◆ **Work task**: Write all entries out exactly, images excluded.

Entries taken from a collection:
═══

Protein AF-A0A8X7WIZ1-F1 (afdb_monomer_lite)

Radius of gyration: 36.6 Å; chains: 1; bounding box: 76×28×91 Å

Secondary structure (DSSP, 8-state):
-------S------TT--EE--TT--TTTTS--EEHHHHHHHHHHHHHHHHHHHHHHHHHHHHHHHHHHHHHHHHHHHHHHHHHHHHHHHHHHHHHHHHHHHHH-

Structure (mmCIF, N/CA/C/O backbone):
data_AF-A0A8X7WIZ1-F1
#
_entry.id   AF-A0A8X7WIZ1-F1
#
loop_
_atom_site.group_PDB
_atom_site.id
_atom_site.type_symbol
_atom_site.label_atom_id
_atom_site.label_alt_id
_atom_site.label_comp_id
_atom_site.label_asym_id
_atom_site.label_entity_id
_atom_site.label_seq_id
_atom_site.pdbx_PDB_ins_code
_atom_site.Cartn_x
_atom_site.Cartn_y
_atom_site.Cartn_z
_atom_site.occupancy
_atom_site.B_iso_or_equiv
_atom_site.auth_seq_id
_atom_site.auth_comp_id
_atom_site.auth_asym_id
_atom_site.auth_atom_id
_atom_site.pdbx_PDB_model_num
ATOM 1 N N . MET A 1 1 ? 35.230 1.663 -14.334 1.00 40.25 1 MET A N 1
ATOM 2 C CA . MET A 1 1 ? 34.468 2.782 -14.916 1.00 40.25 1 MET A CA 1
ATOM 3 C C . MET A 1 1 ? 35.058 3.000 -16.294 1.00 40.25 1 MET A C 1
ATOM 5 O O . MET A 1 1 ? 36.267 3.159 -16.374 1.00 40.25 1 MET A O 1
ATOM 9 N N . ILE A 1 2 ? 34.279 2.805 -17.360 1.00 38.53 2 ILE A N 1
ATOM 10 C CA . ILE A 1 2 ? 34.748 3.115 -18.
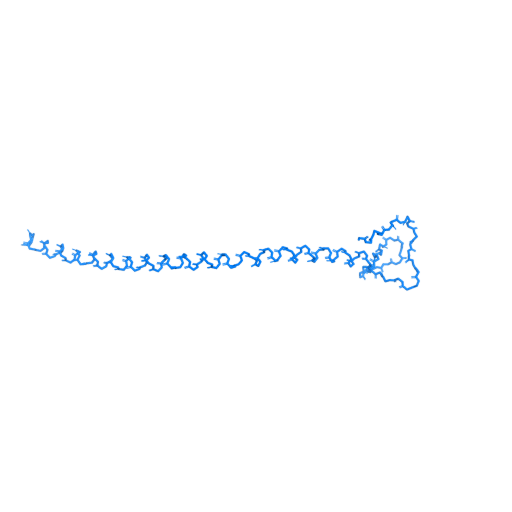715 1.00 38.53 2 ILE A CA 1
ATOM 11 C C . ILE A 1 2 ? 34.423 4.591 -18.897 1.00 38.53 2 ILE A C 1
ATOM 13 O O . ILE A 1 2 ? 33.260 4.934 -19.087 1.00 38.53 2 ILE A O 1
ATOM 17 N N . ASP A 1 3 ? 35.423 5.449 -18.729 1.00 39.06 3 ASP A N 1
ATOM 18 C CA . ASP A 1 3 ? 35.257 6.869 -19.010 1.00 39.06 3 ASP A CA 1
ATOM 19 C C . ASP A 1 3 ? 35.281 7.060 -20.523 1.00 39.06 3 ASP A C 1
ATOM 21 O O . ASP A 1 3 ? 36.286 6.810 -21.193 1.00 39.06 3 ASP A O 1
ATOM 25 N N . GLU A 1 4 ? 34.141 7.467 -21.072 1.00 47.09 4 GLU A N 1
ATOM 26 C CA . GLU A 1 4 ? 34.055 7.902 -22.455 1.00 47.09 4 GLU A CA 1
ATOM 27 C C . GLU A 1 4 ? 34.821 9.221 -22.578 1.00 47.09 4 GLU A C 1
ATOM 29 O O . GLU A 1 4 ? 34.429 10.262 -22.040 1.00 47.09 4 GLU A O 1
ATOM 34 N N . VAL A 1 5 ? 35.962 9.168 -23.263 1.00 49.66 5 VAL A N 1
ATOM 35 C CA . VAL A 1 5 ? 36.715 10.361 -23.636 1.00 49.66 5 VAL A CA 1
ATOM 36 C C . VAL A 1 5 ? 35.818 11.163 -24.574 1.00 49.66 5 VAL A C 1
ATOM 38 O O . VAL A 1 5 ? 35.631 10.784 -25.728 1.00 49.66 5 VAL A O 1
ATOM 41 N N . ARG A 1 6 ? 35.255 12.273 -24.082 1.00 49.59 6 ARG A N 1
ATOM 42 C CA . ARG A 1 6 ? 34.550 13.269 -24.902 1.00 49.59 6 ARG A CA 1
ATOM 43 C C . ARG A 1 6 ? 35.555 13.959 -25.827 1.00 49.59 6 ARG A C 1
ATOM 45 O O . ARG A 1 6 ? 35.989 15.081 -25.569 1.00 49.59 6 ARG A O 1
ATOM 52 N N . VAL A 1 7 ? 35.982 13.263 -26.877 1.00 47.59 7 VAL A N 1
ATOM 53 C CA . VAL A 1 7 ? 36.691 13.876 -27.999 1.00 47.59 7 VAL A CA 1
ATOM 54 C C . VAL A 1 7 ? 35.689 14.796 -28.691 1.00 47.59 7 VAL A C 1
ATOM 56 O 
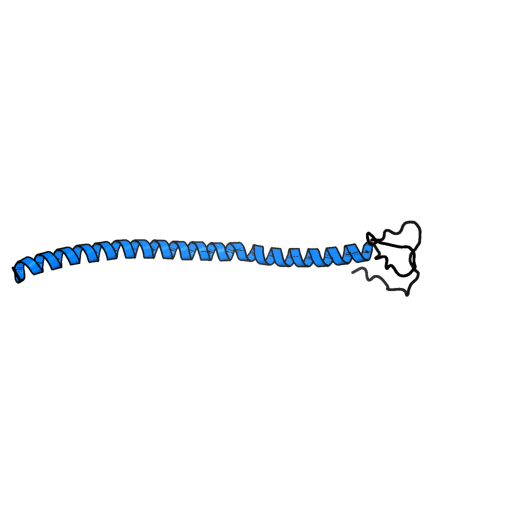O . VAL A 1 7 ? 34.561 14.394 -28.962 1.00 47.59 7 VAL A O 1
ATOM 59 N N . LYS A 1 8 ? 36.083 16.056 -28.895 1.00 46.12 8 LYS A N 1
ATOM 60 C CA . LYS A 1 8 ? 35.276 17.074 -29.575 1.00 46.12 8 LYS A CA 1
ATOM 61 C C . LYS A 1 8 ? 34.792 16.549 -30.928 1.00 46.12 8 LYS A C 1
ATOM 63 O O . LYS A 1 8 ? 35.621 16.318 -31.799 1.00 46.12 8 LYS A O 1
ATOM 68 N N . ASP A 1 9 ? 33.474 16.408 -31.047 1.00 51.41 9 ASP A N 1
ATOM 69 C CA . ASP A 1 9 ? 32.660 16.392 -32.266 1.00 51.41 9 ASP A CA 1
ATOM 70 C C . ASP A 1 9 ? 33.368 15.936 -33.552 1.00 51.41 9 ASP A C 1
ATOM 72 O O . ASP A 1 9 ? 33.539 16.704 -34.497 1.00 51.41 9 ASP A O 1
ATOM 76 N N . GLU A 1 10 ? 33.689 14.649 -33.647 1.00 49.94 10 GLU A N 1
ATOM 77 C CA . GLU A 1 10 ? 33.424 13.967 -34.910 1.00 49.94 10 GLU A CA 1
ATOM 78 C C . GLU A 1 10 ? 31.998 13.445 -34.801 1.00 49.94 10 GLU A C 1
ATOM 80 O O . GLU A 1 10 ? 31.724 12.541 -34.013 1.00 49.94 10 GLU A O 1
ATOM 85 N N . PHE A 1 11 ? 31.061 14.052 -35.536 1.00 55.97 11 PHE A N 1
ATOM 86 C CA . PHE A 1 11 ? 29.721 13.495 -35.682 1.00 55.97 11 PHE A CA 1
ATOM 87 C C . PHE A 1 11 ? 29.870 12.055 -36.194 1.00 55.97 11 PHE A C 1
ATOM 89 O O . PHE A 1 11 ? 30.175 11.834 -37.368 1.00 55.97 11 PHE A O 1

═══

◆ **Completed task**:
Protein AF-A0A8X7WIZ1-F1 (afdb_monomer_lite)

Radius of gyration: 36.6 Å; chains: 1; bounding box: 76×28×91 Å

Secondary structure (DSSP, 8-state):
-------S------TT--EE--TT--TTTTS--EEHHHHHHHHHHHHHHHHHHHHHHHHHHHHHHHHHHHHHHHHHHHHHHHHHHHHHHHHHHHHHHHHHHHHH-

Structure (mmCIF, N/CA/C/O backbone):
data_AF-A0A8X7WIZ1-F1
#
_entry.id   AF-A0A8X7WIZ1-F1
#
loop_
_atom_site.group_PDB
_atom_site.id
_atom_site.type_symbol
_atom_site.label_atom_id
_atom_site.label_alt_id
_atom_site.label_comp_id
_atom_site.label_asym_id
_atom_site.label_entity_id
_atom_site.label_seq_id
_atom_site.pdbx_PDB_ins_code
_atom_site.Cartn_x
_atom_site.Cartn_y
_atom_site.Cartn_z
_atom_site.occupancy
_atom_site.B_iso_or_equiv
_atom_site.auth_seq_id
_atom_site.auth_comp_id
_atom_site.auth_asym_id
_atom_site.auth_atom_id
_atom_site.pdbx_PDB_model_num
ATOM 1 N N . MET A 1 1 ? 35.230 1.663 -14.334 1.00 40.25 1 MET A N 1
ATOM 2 C CA . MET A 1 1 ? 34.468 2.782 -14.916 1.00 40.25 1 MET A CA 1
ATOM 3 C C . MET A 1 1 ? 35.058 3.000 -16.294 1.00 40.25 1 MET A C 1
ATOM 5 O O . MET A 1 1 ? 36.267 3.159 -16.374 1.00 40.25 1 MET A O 1
ATOM 9 N N . ILE A 1 2 ? 34.279 2.805 -17.360 1.00 38.53 2 ILE A N 1
ATOM 10 C CA . ILE A 1 2 ? 34.748 3.115 -18.
715 1.00 38.53 2 ILE A CA 1
ATOM 11 C C . ILE A 1 2 ? 34.423 4.591 -18.897 1.00 38.53 2 ILE A C 1
ATOM 13 O O . ILE A 1 2 ? 33.260 4.934 -19.087 1.00 38.53 2 ILE A O 1
ATOM 17 N N . ASP A 1 3 ? 35.423 5.449 -18.729 1.00 39.06 3 ASP A N 1
ATOM 18 C CA . ASP A 1 3 ? 35.257 6.869 -19.010 1.00 39.06 3 ASP A CA 1
ATOM 19 C C . ASP A 1 3 ? 35.281 7.060 -20.523 1.00 39.06 3 ASP A C 1
ATOM 21 O O . ASP A 1 3 ? 36.286 6.810 -21.193 1.00 39.06 3 ASP A O 1
ATOM 25 N N . GLU A 1 4 ? 34.141 7.467 -21.072 1.00 47.09 4 GLU A N 1
ATOM 26 C CA . GLU A 1 4 ? 34.055 7.902 -22.455 1.00 47.09 4 GLU A CA 1
ATOM 27 C C . GLU A 1 4 ? 34.821 9.221 -22.578 1.00 47.09 4 GLU A C 1
ATOM 29 O O . GLU A 1 4 ? 34.429 10.262 -22.040 1.00 47.09 4 GLU A O 1
ATOM 34 N N . VAL A 1 5 ? 35.962 9.168 -23.263 1.00 49.66 5 VAL A N 1
ATOM 35 C CA . VAL A 1 5 ? 36.715 10.361 -23.636 1.00 49.66 5 VAL A CA 1
ATOM 36 C C . VAL A 1 5 ? 35.818 11.163 -24.574 1.00 49.66 5 VAL A C 1
ATOM 38 O O . VAL A 1 5 ? 35.631 10.784 -25.728 1.00 49.66 5 VAL A O 1
ATOM 41 N N . ARG A 1 6 ? 35.255 12.273 -24.082 1.00 49.59 6 ARG A N 1
ATOM 42 C CA . ARG A 1 6 ? 34.550 13.269 -24.902 1.00 49.59 6 ARG A CA 1
ATOM 43 C C . ARG A 1 6 ? 35.555 13.959 -25.827 1.00 49.59 6 ARG A C 1
ATOM 45 O O . ARG A 1 6 ? 35.989 15.081 -25.569 1.00 49.59 6 ARG A O 1
ATOM 52 N N . VAL A 1 7 ? 35.982 13.263 -26.877 1.00 47.59 7 VAL A N 1
ATOM 53 C CA . VAL A 1 7 ? 36.691 13.876 -27.999 1.00 47.59 7 VAL A CA 1
ATOM 54 C C . VAL A 1 7 ? 35.689 14.796 -28.691 1.00 47.59 7 VAL A C 1
ATOM 56 O 
O . VAL A 1 7 ? 34.561 14.394 -28.962 1.00 47.59 7 VAL A O 1
ATOM 59 N N . LYS A 1 8 ? 36.083 16.056 -28.895 1.00 46.12 8 LYS A N 1
ATOM 60 C CA . LYS A 1 8 ? 35.276 17.074 -29.575 1.00 46.12 8 LYS A CA 1
ATOM 61 C C . LYS A 1 8 ? 34.792 16.549 -30.928 1.00 46.12 8 LYS A C 1
ATOM 63 O O . LYS A 1 8 ? 35.621 16.318 -31.799 1.00 46.12 8 LYS A O 1
ATOM 68 N N . ASP A 1 9 ? 33.474 16.408 -31.047 1.00 51.41 9 ASP A N 1
ATOM 69 C CA . ASP A 1 9 ? 32.660 16.392 -32.266 1.00 51.41 9 ASP A CA 1
ATOM 70 C C . ASP A 1 9 ? 33.368 15.936 -33.552 1.00 51.41 9 ASP A C 1
ATOM 72 O O . ASP A 1 9 ? 33.539 16.704 -34.497 1.00 51.41 9 ASP A O 1
ATOM 76 N N . GLU A 1 10 ? 33.689 14.649 -33.647 1.00 49.94 10 GLU A N 1
ATOM 77 C CA . GLU A 1 10 ? 33.424 13.967 -34.910 1.00 49.94 10 GLU A CA 1
ATOM 78 C C . GLU A 1 10 ? 31.998 13.445 -34.801 1.00 49.94 10 GLU A C 1
ATOM 80 O O . GLU A 1 10 ? 31.724 12.541 -34.013 1.00 49.94 10 GLU A O 1
ATOM 85 N N . PHE A 1 11 ? 31.061 14.052 -35.536 1.00 55.97 11 PHE A N 1
ATOM 86 C CA . PHE A 1 11 ? 29.721 13.495 -35.682 1.00 55.97 11 PHE A CA 1
ATOM 87 C C . PHE A 1 11 ? 29.870 12.055 -36.194 1.00 55.97 11 PHE A C 1
ATOM 89 O O . PHE A 1 11 ? 30.175 11.834 -37.368 1.00 55.97 11 PHE A O 1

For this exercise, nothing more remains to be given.